Page 1 of 2

Two data standards, two database systems

Posted: Tue Feb 06, 2007 11:26 am
by huffkw
Two data standards, two database systems

Raising the data standard AND increasing research output

We need a central system that encourages data stability

Based on recent discussions, I think one of the basic issues still under the radar of major Church genealogy systems is that we are using two very different data standards in different settings, but only officially recognize and assist one standard in centralized systems. We have one fairly relaxed standard for most temple ordinances, but a much more demanding unofficial standard for family histories (and related sealings).

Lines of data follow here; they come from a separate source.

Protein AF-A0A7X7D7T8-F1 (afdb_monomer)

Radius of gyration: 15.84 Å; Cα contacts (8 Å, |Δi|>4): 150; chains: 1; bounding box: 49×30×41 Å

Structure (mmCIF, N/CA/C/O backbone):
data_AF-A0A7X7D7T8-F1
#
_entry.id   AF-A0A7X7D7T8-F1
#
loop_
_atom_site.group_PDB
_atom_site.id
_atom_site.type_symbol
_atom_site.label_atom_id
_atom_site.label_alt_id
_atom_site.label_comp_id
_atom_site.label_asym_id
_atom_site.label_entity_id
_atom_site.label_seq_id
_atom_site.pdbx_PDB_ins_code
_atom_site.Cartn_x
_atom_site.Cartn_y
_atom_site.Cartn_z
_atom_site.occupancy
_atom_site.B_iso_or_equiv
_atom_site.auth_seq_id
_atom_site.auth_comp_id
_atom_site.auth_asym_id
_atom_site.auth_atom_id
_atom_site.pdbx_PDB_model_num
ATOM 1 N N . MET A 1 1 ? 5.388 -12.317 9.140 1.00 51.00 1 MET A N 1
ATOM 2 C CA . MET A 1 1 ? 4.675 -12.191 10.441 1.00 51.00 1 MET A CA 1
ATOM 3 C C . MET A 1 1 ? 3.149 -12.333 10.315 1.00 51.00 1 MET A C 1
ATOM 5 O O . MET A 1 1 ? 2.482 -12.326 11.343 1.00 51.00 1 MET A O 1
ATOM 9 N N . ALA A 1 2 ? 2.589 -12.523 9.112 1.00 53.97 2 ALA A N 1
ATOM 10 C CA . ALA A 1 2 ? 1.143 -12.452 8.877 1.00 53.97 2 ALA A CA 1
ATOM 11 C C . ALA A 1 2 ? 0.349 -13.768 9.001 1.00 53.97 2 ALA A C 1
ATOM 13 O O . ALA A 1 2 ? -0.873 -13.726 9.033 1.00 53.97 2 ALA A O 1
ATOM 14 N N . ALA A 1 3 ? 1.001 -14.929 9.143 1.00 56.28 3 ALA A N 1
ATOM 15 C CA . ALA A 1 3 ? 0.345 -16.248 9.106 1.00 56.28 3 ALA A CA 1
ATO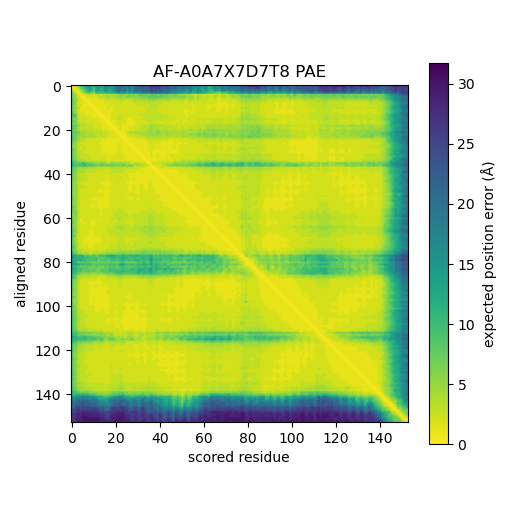M 16 C C . ALA A 1 3 ? -0.670 -16.542 10.243 1.00 56.28 3 ALA A C 1
ATOM 18 O O . ALA A 1 3 ? -1.194 -17.647 10.314 1.00 56.28 3 ALA A O 1
ATOM 19 N N . ALA A 1 4 ? -0.928 -15.585 11.139 1.00 76.81 4 ALA A N 1
ATOM 20 C CA . ALA A 1 4 ? -1.863 -15.711 12.259 1.00 76.81 4 ALA A CA 1
ATOM 21 C C . ALA A 1 4 ? -3.046 -14.724 12.185 1.00 76.81 4 ALA A C 1
ATOM 23 O O . ALA A 1 4 ? -3.731 -14.542 13.190 1.00 76.81 4 ALA A O 1
ATOM 24 N N . LEU A 1 5 ? -3.247 -14.046 11.050 1.00 88.81 5 LEU A N 1
ATOM 25 C CA . LEU A 1 5 ? -4.395 -13.165 10.824 1.00 88.81 5 LEU A CA 1
ATOM 26 C C . LEU A 1 5 ? -5.447 -13.883 9.972 1.00 88.81 5 LEU A C 1
ATOM 28 O O . LEU A 1 5 ? -5.113 -14.519 8.975 1.00 88.81 5 LEU A O 1
ATOM 32 N N . ASP A 1 6 ? -6.703 -13.765 10.390 1.00 86.44 6 ASP A N 1
ATOM 33 C CA . ASP A 1 6 ? -7.892 -14.287 9.714 1.00 86.44 6 ASP A CA 1
ATOM 34 C C . ASP A 1 6 ? -8.817 -13.089 9.426 1.00 86.44 6 ASP A C 1
ATOM 36 O O . ASP A 1 6 ? -8.968 -12.243 10.314 1.00 86.44 6 ASP A O 1
ATOM 40 N N . PRO A 1 7 ? -9.401 -12.947 8.220 1.00 92.75 7 PRO A N 1
ATOM 41 C CA . PRO A 1 7 ? -9.270 -13.802 7.031 1.00 92.75 7 PRO A CA 1
ATOM 42 C C . PRO A 1 7 ? -7.894 -13.753 6.355 1.00 92.75 7 PRO A C 1
ATOM 44 O O . PRO A 1 7 ? -7.117 -12.825 6.553 1.00 92.75 7 PRO A O 1
ATOM 47 N N . VAL A 1 8 ? -7.611 -14.723 5.474 1.00 93.19 8 VAL A N 1
ATOM 48 C CA . VAL A 1 8 ? -6.364 -14.774 4.674 1.00 93.19 8 VAL A CA 1
ATOM 49 C C . VAL A 1 8 ? -6.087 -13.448 3.961 1.00 93.19 8 VAL A C 1
ATOM 51 O O . VAL A 1 8 ? -4.949 -12.989 3.942 1.00 93.19 8 VAL A O 1
ATOM 54 N N . ARG A 1 9 ? -7.128 -12.786 3.441 1.00 94.56 9 ARG A N 1
ATOM 55 C CA . ARG A 1 9 ? -6.993 -11.485 2.778 1.00 94.56 9 ARG A CA 1
ATOM 56 C C . ARG A 1 9 ? -6.387 -10.415 3.693 1.00 94.56 9 ARG A C 1
ATOM 58 O O . ARG A 1 9 ? -5.565 -9.623 3.243 1.00 94.56 9 ARG A O 1
ATOM 65 N N . LEU A 1 10 ? -6.722 -10.425 4.982 1.00 95.75 10 LEU A N 1
ATOM 66 C CA . LEU A 1 10 ? -6.111 -9.531 5.964 1.00 95.75 10 LEU A CA 1
ATOM 67 C C . LEU A 1 10 ? -4.610 -9.812 6.107 1.00 95.75 10 LEU A C 1
ATOM 69 O O . LEU A 1 10 ? -3.803 -8.884 6.100 1.00 95.75 10 LEU A O 1
ATOM 73 N N . ALA A 1 11 ? -4.222 -11.087 6.191 1.00 94.69 11 ALA A N 1
ATOM 74 C CA . ALA A 1 11 ? -2.814 -11.473 6.244 1.00 94.69 11 ALA A CA 1
ATOM 75 C C . ALA A 1 11 ? -2.040 -10.998 4.999 1.00 94.69 11 ALA A C 1
ATOM 77 O O . ALA A 1 11 ? -0.916 -10.516 5.122 1.00 94.69 11 ALA A O 1
ATOM 78 N N . GLU A 1 12 ? -2.650 -11.082 3.815 1.00 94.50 12 GLU A N 1
ATOM 79 C CA . GLU A 1 12 ? -2.055 -10.607 2.562 1.00 94.50 12 GLU A CA 1
ATOM 80 C C . GLU A 1 12 ? -1.822 -9.091 2.547 1.00 94.50 12 GLU A C 1
ATOM 82 O O . GLU A 1 12 ? -0.753 -8.647 2.132 1.00 94.50 12 GLU A O 1
ATOM 87 N N . LEU A 1 13 ? -2.793 -8.297 3.009 1.00 95.25 13 LEU A N 1
ATOM 88 C CA . LEU A 1 13 ? -2.672 -6.834 3.041 1.00 95.25 13 LEU A CA 1
ATOM 89 C C . LEU A 1 13 ? -1.646 -6.341 4.070 1.00 95.25 13 LEU A C 1
ATOM 91 O O . LEU A 1 13 ? -1.084 -5.257 3.902 1.00 95.25 13 LEU A O 1
ATOM 95 N N . VAL A 1 14 ? -1.396 -7.128 5.121 1.00 94.06 14 VAL A N 1
ATOM 96 C CA . VAL A 1 14 ? -0.385 -6.835 6.148 1.00 94.06 14 VAL A CA 1
ATOM 97 C C . VAL A 1 14 ? 1.018 -7.281 5.718 1.00 94.06 14 VAL A C 1
ATOM 99 O O . VAL A 1 14 ? 1.994 -6.652 6.117 1.00 94.06 14 VAL A O 1
ATOM 102 N N . ASP A 1 15 ? 1.143 -8.332 4.901 1.00 93.81 15 ASP A N 1
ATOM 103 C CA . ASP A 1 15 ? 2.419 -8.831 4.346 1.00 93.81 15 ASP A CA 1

It would be very helpful to officially recognize the higher standard for family histories and sealings and to provide central systems that encourage and support it. I believe the situation needs to change, so that instead of finding the best genealogy data on home PCs, as it is now, we find even higher quality data on a central system in the future. The extensive collections of complete, current, reliable, incrementally improvable, peer-reviewable, unduplicated, lineage-linked family genealogy data found on PCs should be found in a new centralized system in even more robust form.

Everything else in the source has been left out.